John Michell (/ˈmɪtʃəl/; 25 December 1724 – 21 April 1793) was an English natural philosopher and clergyman who provided pioneering insights into a wide range of scientific fields including astronomy, geology, optics, and gravitation. Considered "one of the greatest unsung scientists of all time",[1] he is the first person known to have proposed the existence of stellar bodies comparable to black holes, and the first to have suggested that earthquakes travelled in (seismic) waves. Recognizing that double stars were a product of mutual gravitation, he was the first to apply statistics to the study of the cosmos. He invented an apparatus to measure the mass of the Earth, and explained how to manufacture an artificial magnet. He has been called the father both of seismology and of magnetometry.
According to one science journalist,[2] "a few specifics of Michell's work really do sound like they are ripped from the pages of a twentieth century astronomy textbook." The American Physical Society (APS) described Michell as being "so far ahead of his scientific contemporaries that his ideas languished in obscurity, until they were re-invented more than a century later". The Society stated that while "he was one of the most brilliant and original scientists of his time, Michell remains virtually unknown today, in part because he did little to develop and promote his own path-breaking ideas".[3]

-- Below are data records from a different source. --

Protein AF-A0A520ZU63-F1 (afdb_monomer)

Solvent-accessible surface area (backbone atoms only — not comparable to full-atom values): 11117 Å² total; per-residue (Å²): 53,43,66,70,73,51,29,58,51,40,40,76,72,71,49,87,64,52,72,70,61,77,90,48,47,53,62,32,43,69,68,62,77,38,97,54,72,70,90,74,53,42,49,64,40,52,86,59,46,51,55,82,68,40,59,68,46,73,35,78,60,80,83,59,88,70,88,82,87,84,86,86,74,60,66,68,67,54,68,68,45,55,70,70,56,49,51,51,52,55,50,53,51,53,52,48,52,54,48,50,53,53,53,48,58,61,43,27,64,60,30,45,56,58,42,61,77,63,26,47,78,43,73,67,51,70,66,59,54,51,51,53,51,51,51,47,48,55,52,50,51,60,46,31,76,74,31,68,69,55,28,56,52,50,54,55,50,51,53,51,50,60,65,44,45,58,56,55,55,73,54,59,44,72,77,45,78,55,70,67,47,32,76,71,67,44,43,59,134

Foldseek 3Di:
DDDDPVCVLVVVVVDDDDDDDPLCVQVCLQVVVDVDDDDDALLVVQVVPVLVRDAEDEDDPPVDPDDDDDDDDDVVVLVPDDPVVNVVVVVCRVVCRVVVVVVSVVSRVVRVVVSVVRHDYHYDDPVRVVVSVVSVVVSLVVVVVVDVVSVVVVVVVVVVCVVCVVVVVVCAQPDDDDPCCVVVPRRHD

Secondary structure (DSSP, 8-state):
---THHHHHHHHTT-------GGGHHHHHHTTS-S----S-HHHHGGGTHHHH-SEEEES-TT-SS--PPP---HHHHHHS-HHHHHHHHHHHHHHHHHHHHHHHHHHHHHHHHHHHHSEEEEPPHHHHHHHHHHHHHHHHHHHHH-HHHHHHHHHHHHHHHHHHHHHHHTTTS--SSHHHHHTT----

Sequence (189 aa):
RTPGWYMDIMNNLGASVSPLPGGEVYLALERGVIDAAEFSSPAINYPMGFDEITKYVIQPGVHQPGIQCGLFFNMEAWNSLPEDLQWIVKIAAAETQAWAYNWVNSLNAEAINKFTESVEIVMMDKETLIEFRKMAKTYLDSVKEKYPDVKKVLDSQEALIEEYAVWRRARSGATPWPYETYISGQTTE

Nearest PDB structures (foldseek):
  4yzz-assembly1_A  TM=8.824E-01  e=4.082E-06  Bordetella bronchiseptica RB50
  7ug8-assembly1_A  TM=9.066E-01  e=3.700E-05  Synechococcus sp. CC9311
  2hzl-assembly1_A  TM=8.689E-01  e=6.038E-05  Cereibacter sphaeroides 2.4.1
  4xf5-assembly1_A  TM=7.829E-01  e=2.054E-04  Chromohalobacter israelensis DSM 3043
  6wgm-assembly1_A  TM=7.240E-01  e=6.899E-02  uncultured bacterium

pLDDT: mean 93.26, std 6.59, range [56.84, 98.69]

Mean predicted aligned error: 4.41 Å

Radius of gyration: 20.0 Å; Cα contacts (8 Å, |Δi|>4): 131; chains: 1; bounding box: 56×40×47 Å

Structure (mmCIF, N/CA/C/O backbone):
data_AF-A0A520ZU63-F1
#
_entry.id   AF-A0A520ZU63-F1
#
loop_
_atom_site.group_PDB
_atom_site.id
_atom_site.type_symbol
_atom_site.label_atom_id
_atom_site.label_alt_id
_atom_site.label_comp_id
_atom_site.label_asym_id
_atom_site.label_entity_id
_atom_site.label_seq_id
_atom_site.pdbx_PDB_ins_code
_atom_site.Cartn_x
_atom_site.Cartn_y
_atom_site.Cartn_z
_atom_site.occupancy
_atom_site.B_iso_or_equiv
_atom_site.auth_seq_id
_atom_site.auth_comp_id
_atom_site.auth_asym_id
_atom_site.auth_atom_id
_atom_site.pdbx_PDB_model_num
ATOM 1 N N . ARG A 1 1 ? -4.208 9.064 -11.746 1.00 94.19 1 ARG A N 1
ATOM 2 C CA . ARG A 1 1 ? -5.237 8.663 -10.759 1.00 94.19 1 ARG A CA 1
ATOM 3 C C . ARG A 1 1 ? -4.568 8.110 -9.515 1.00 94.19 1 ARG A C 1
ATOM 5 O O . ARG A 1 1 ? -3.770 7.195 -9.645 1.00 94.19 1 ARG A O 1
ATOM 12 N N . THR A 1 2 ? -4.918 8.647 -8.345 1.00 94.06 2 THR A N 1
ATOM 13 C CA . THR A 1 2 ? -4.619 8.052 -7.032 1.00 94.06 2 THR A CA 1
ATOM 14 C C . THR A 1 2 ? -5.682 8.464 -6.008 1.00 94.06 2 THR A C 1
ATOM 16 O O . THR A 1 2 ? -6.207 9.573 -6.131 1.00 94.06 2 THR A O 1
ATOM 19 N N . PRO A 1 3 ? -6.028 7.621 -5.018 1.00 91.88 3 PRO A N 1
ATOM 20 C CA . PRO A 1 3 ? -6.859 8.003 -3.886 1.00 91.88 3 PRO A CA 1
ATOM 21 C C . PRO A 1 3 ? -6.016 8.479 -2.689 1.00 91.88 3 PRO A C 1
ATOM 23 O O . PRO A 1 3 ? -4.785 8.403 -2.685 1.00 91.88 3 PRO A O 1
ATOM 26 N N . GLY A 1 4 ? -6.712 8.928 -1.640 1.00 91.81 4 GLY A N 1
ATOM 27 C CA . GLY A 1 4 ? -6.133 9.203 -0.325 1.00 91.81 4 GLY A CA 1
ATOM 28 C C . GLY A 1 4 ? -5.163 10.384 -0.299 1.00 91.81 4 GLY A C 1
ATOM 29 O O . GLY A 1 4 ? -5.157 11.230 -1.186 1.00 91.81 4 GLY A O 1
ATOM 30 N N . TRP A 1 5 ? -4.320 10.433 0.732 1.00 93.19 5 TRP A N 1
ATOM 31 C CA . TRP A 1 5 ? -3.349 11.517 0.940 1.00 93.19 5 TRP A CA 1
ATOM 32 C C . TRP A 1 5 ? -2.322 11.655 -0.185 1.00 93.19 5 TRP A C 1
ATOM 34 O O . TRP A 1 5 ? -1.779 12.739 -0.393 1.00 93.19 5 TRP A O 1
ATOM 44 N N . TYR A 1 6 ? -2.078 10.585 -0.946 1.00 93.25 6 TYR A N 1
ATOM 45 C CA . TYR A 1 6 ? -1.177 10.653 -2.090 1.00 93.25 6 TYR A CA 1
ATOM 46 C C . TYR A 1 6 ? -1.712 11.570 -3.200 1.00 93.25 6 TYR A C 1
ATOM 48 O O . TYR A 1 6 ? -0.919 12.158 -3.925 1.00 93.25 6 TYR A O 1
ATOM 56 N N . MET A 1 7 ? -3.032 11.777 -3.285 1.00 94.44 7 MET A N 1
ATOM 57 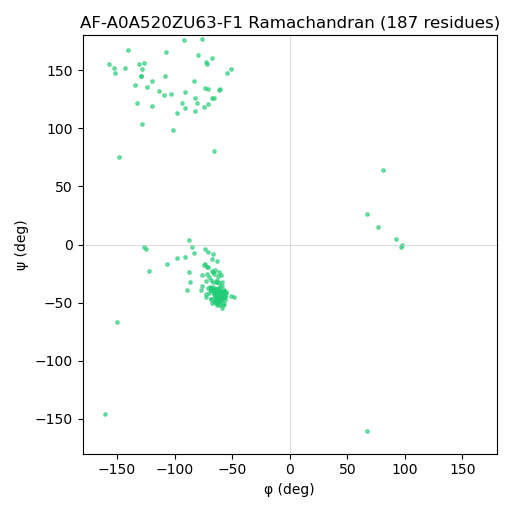C CA . MET A 1 7 ? -3.632 12.767 -4.184 1.00 94.44 7 MET A CA 1
ATOM 58 C C . MET A 1 7 ? -3.095 14.174 -3.914 1.00 94.44 7 MET A C 1
ATOM 60 O O . MET A 1 7 ? -2.604 14.829 -4.830 1.00 94.44 7 MET A O 1
ATOM 64 N N . ASP A 1 8 ? -3.134 14.618 -2.659 1.00 93.56 8 ASP A N 1
ATOM 65 C CA . ASP A 1 8 ? -2.679 15.958 -2.281 1.00 93.56 8 ASP A CA 1
ATOM 66 C C . ASP A 1 8 ? -1.160 16.098 -2.429 1.00 93.56 8 ASP A C 1
ATOM 68 O O . ASP A 1 8 ? -0.671 17.118 -2.913 1.00 93.56 8 ASP A O 1
ATOM 72 N N . ILE A 1 9 ? -0.409 15.052 -2.069 1.00 94.25 9 ILE A N 1
ATOM 73 C CA . ILE A 1 9 ? 1.048 15.008 -2.247 1.00 94.25 9 ILE A CA 1
ATOM 74 C C . ILE A 1 9 ? 1.412 15.157 -3.730 1.00 94.25 9 ILE A C 1
ATOM 76 O O . ILE A 1 9 ? 2.272 15.966 -4.069 1.00 94.25 9 ILE A O 1
ATOM 80 N N . MET A 1 10 ? 0.741 14.426 -4.621 1.00 94.69 10 MET A N 1
ATOM 81 C CA . MET A 1 10 ? 0.990 14.499 -6.061 1.00 94.69 10 MET A CA 1
ATOM 82 C C . MET A 1 10 ? 0.542 15.832 -6.670 1.00 94.69 10 MET A C 1
ATOM 84 O O . MET A 1 10 ? 1.244 16.365 -7.527 1.00 94.69 10 MET A O 1
ATOM 88 N N . ASN A 1 11 ? -0.568 16.411 -6.200 1.00 94.25 11 ASN A N 1
ATOM 89 C CA . ASN A 1 11 ? -0.987 17.757 -6.602 1.00 94.25 11 ASN A CA 1
ATOM 90 C C . ASN A 1 11 ? 0.064 18.813 -6.209 1.00 94.25 11 ASN A C 1
ATOM 92 O O . ASN A 1 11 ? 0.391 19.685 -7.012 1.00 94.25 11 ASN A O 1
ATOM 96 N N . ASN A 1 12 ? 0.669 18.698 -5.019 1.00 91.94 12 ASN A N 1
ATOM 97 C CA . ASN A 1 12 ? 1.764 19.578 -4.585 1.00 91.94 12 ASN A CA 1
ATOM 98 C C . ASN A 1 12 ? 3.052 19.393 -5.403 1.00 91.94 12 ASN A C 1
ATOM 100 O O . ASN A 1 12 ? 3.869 20.309 -5.476 1.00 91.94 12 ASN A O 1
ATOM 104 N N . LEU A 1 13 ? 3.227 18.227 -6.028 1.00 92.19 13 LEU A N 1
ATOM 105 C CA . LEU A 1 13 ? 4.318 17.936 -6.962 1.00 92.19 13 LEU A CA 1
ATOM 106 C C . LEU A 1 13 ? 3.986 18.336 -8.412 1.00 92.19 13 LEU A C 1
ATOM 108 O O . LEU A 1 13 ? 4.797 18.113 -9.308 1.00 92.19 13 LEU A O 1
ATOM 112 N N . GLY A 1 14 ? 2.821 18.949 -8.651 1.00 93.56 14 GLY A N 1
ATOM 113 C CA . GLY A 1 14 ? 2.425 19.498 -9.949 1.00 93.56 14 GLY A CA 1
ATOM 114 C C . GLY A 1 14 ? 1.627 18.549 -10.844 1.00 93.56 14 GLY A C 1
ATOM 115 O O . GLY A 1 14 ? 1.313 18.916 -11.975 1.00 93.56 14 GLY A O 1
ATOM 116 N N . ALA A 1 15 ? 1.268 17.354 -10.368 1.00 95.19 15 ALA A N 1
ATOM 117 C CA . ALA A 1 15 ? 0.330 16.497 -11.086 1.00 95.19 15 ALA A CA 1
ATOM 118 C C . ALA A 1 15 ? -1.101 17.057 -11.005 1.00 95.19 15 ALA A C 1
ATOM 120 O O . ALA A 1 15 ? -1.458 17.751 -10.056 1.00 95.19 15 ALA A O 1
ATOM 121 N N . SER A 1 16 ? -1.948 16.706 -11.975 1.00 95.88 16 SER A N 1
ATOM 122 C CA . SER A 1 16 ? -3.395 16.926 -11.887 1.00 95.88 16 SER A CA 1
ATOM 123 C C . SER A 1 16 ? -4.076 15.610 -11.527 1.00 95.88 16 SER A C 1
ATOM 125 O O . SER A 1 16 ? -4.267 14.734 -12.373 1.00 95.88 16 SER A O 1
ATOM 127 N N . VAL A 1 17 ? -4.389 15.419 -10.245 1.00 95.81 17 VAL A N 1
ATOM 128 C CA . VAL A 1 17 ? -4.956 14.152 -9.780 1.00 95.81 17 VAL A CA 1
ATOM 129 C C . VAL A 1 17 ? -6.479 14.203 -9.760 1.00 95.81 17 VAL A C 1
ATOM 131 O O . VAL A 1 17 ? -7.079 14.989 -9.034 1.00 95.81 17 VAL A O 1
ATOM 134 N N . SER A 1 18 ? -7.099 13.279 -10.495 1.00 90.44 18 SER A N 1
ATOM 135 C CA . SER A 1 18 ? -8.524 12.958 -10.369 1.00 90.44 18 SER A CA 1
ATOM 136 C C . SER A 1 18 ? -8.710 11.571 -9.735 1.00 90.44 18 SER A C 1
ATOM 138 O O . SER A 1 18 ? -8.092 10.602 -10.209 1.00 90.44 18 SER A O 1
ATOM 140 N N . PRO A 1 19 ? -9.524 11.438 -8.671 1.00 88.44 19 PRO A N 1
ATOM 141 C CA . PRO A 1 19 ? -9.887 10.135 -8.134 1.00 88.44 19 PRO A CA 1
ATOM 142 C C . PRO A 1 19 ? -10.893 9.457 -9.071 1.00 88.44 19 PRO A C 1
ATOM 144 O O . PRO A 1 19 ? -11.856 10.078 -9.507 1.00 88.44 19 PRO A O 1
ATOM 147 N N . LEU A 1 20 ? -10.681 8.170 -9.353 1.00 93.25 20 LEU A N 1
ATOM 148 C CA . LEU A 1 20 ? -11.627 7.332 -10.099 1.00 93.25 20 LEU A CA 1
ATOM 149 C C . LEU A 1 20 ? -11.885 6.028 -9.334 1.00 93.25 20 LEU A C 1
ATOM 151 O O . LEU A 1 20 ? -10.941 5.497 -8.723 1.00 93.25 20 LEU A O 1
ATOM 155 N N . PRO A 1 21 ? -13.111 5.479 -9.383 1.00 93.50 21 PRO A N 1
ATOM 156 C CA . PRO A 1 21 ? -13.390 4.117 -8.942 1.00 93.50 21 PRO A CA 1
ATOM 157 C C . PRO A 1 21 ? -12.479 3.103 -9.639 1.00 93.50 21 PRO A C 1
ATOM 159 O O . PRO A 1 21 ? -12.112 3.276 -10.798 1.00 93.50 21 PRO A O 1
ATOM 162 N N . GLY A 1 22 ? -12.122 2.020 -8.943 1.00 92.19 22 GLY A N 1
ATOM 163 C CA . GLY A 1 22 ? -11.181 1.019 -9.463 1.00 92.19 22 GLY A CA 1
ATOM 164 C C . GLY A 1 22 ? -11.583 0.430 -10.818 1.00 92.19 22 GLY A C 1
ATOM 165 O O . GLY A 1 22 ? -10.748 0.322 -11.709 1.00 92.19 22 GLY A O 1
ATOM 166 N N . GLY A 1 23 ? -12.873 0.131 -10.995 1.00 94.44 23 GLY A N 1
ATOM 167 C CA . GLY A 1 23 ? -13.406 -0.426 -12.243 1.00 94.44 23 GLY A CA 1
ATOM 168 C C . GLY A 1 23 ? -13.378 0.529 -13.441 1.00 94.44 23 GLY A C 1
ATOM 169 O O . GLY A 1 23 ? -13.569 0.088 -14.567 1.00 94.44 23 GLY A O 1
ATOM 170 N N . GLU A 1 24 ? -13.123 1.821 -13.226 1.00 95.75 24 GLU A N 1
ATOM 171 C CA . GLU A 1 24 ? -13.062 2.826 -14.295 1.00 95.75 24 GLU A CA 1
ATOM 172 C C . GLU A 1 24 ? -11.625 3.122 -14.748 1.00 95.75 24 GLU A C 1
ATOM 174 O O . GLU A 1 24 ? -11.426 3.755 -15.783 1.00 95.75 24 GLU A O 1
ATOM 179 N N . VAL A 1 25 ? -10.612 2.658 -14.001 1.00 96.44 25 VAL A N 1
ATOM 180 C CA . VAL A 1 25 ? -9.205 3.021 -14.238 1.00 96.44 25 VAL A CA 1
ATOM 181 C C . VAL A 1 25 ? -8.706 2.525 -15.596 1.00 96.44 25 VAL A C 1
ATOM 183 O O . VAL A 1 25 ? -8.080 3.303 -16.310 1.00 96.44 25 VAL A O 1
ATOM 186 N N . TYR A 1 26 ? -9.009 1.277 -15.976 1.00 96.88 26 TYR A N 1
ATOM 187 C CA . TYR A 1 26 ? -8.561 0.711 -17.257 1.00 96.88 26 TYR A CA 1
ATOM 188 C C . TYR A 1 26 ? -9.074 1.540 -18.434 1.00 96.88 26 TYR A C 1
ATOM 190 O O . TYR A 1 26 ? -8.288 2.050 -19.223 1.00 96.88 26 TYR A O 1
ATOM 198 N N . LEU A 1 27 ? -10.392 1.752 -18.509 1.00 96.81 27 LEU A N 1
ATOM 199 C CA . LEU A 1 27 ? -11.002 2.506 -19.606 1.00 96.81 27 LEU A CA 1
ATOM 200 C C . LEU A 1 27 ? -10.543 3.969 -19.623 1.00 96.81 27 LEU A C 1
ATOM 202 O O . LEU A 1 27 ? -10.449 4.569 -20.691 1.00 96.81 27 LEU A O 1
ATOM 206 N N . ALA A 1 28 ? -10.264 4.560 -18.458 1.00 97.00 28 ALA A N 1
ATOM 207 C CA . ALA A 1 28 ? -9.737 5.917 -18.382 1.00 97.00 28 ALA A CA 1
ATOM 208 C C . ALA A 1 28 ? -8.300 6.016 -18.926 1.00 97.00 28 ALA A C 1
ATOM 210 O O . ALA A 1 28 ? -7.993 6.991 -19.610 1.00 97.00 28 ALA A O 1
ATOM 211 N N . LEU A 1 29 ? -7.447 5.019 -18.661 1.00 96.94 29 LEU A N 1
ATOM 212 C CA . LEU A 1 29 ? -6.107 4.917 -19.252 1.00 96.94 29 LEU A CA 1
ATOM 213 C C . LEU A 1 29 ? -6.186 4.648 -20.761 1.00 96.94 29 LEU A C 1
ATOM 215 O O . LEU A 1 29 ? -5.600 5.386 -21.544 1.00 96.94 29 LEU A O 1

Early life, education and professional positions
John Michell was born in 1724 in Eakring, in Nottinghamshire, the son of Gilbert Michell, a priest, and Obedience Gerrard. Gilbert was the son of William Michell and Mary Taylor of Kenwyn, Cornwall; Obedience was the daughter of Ralph and Hannah Gerrard of London.[4][page needed] He was educated at Queens' College, Cambridge, and later became a Fellow of Queens'. The family was of Cornish origins. He obtained his M.A. degree in 1752, and his B.D. degree in 1761.[5] He was Tutor of the college from 1751 to 1763; Praelector in Arithmetic in 1751; Censor in Theology in 1752; Praelector in Geometry in 1753; Praelector in Greek in 1755 and 1759; Senior Bursar in 1756; Praelector in Hebrew in 1759 and 1762; Censor in Philosophy and Examiner in 1760. "He was nominated Rector of St Botolph's, Cambridge, on 28 March 1760, and held this living until June 1763."[6][page needed] From 1762 to 1764, he held the Woodwardian Chair of Geology until he was obliged to relinquish it on his marriage.[6][page needed]
There is no surviving portrait of Michell; he is said to have been "a little short Man, of a black Complexion, and fat but having no Acquaintance with him, can say little of him. I think he had the care of St. Botolph's Church Cambridge, while he continued Fellow of Queens’ College, where he was esteemed a very ingenious Man, and an excellent Philosopher. He has published some things in that way, on the Magnet and Electricity."[7][8]
In 1910, Sir Edmund Whittaker observed that during the century after Isaac Newton's death, "the only natural philosopher of distinction who lived and taught at Cambridge was Michell", although his "researches seem to have attracted little or no attention among his collegiate contemporaries and successors, who silently acquiesced when his discoveries were attributed to others, and allowed his name to perish entirely from Cambridge tradition". Michell proceeded to take up clerical positions in Compton and then Havant, both in Hampshire. During this period he unsuccessfully sought positions at Cambridge, and as Astronomer Royal.[4][page needed][9]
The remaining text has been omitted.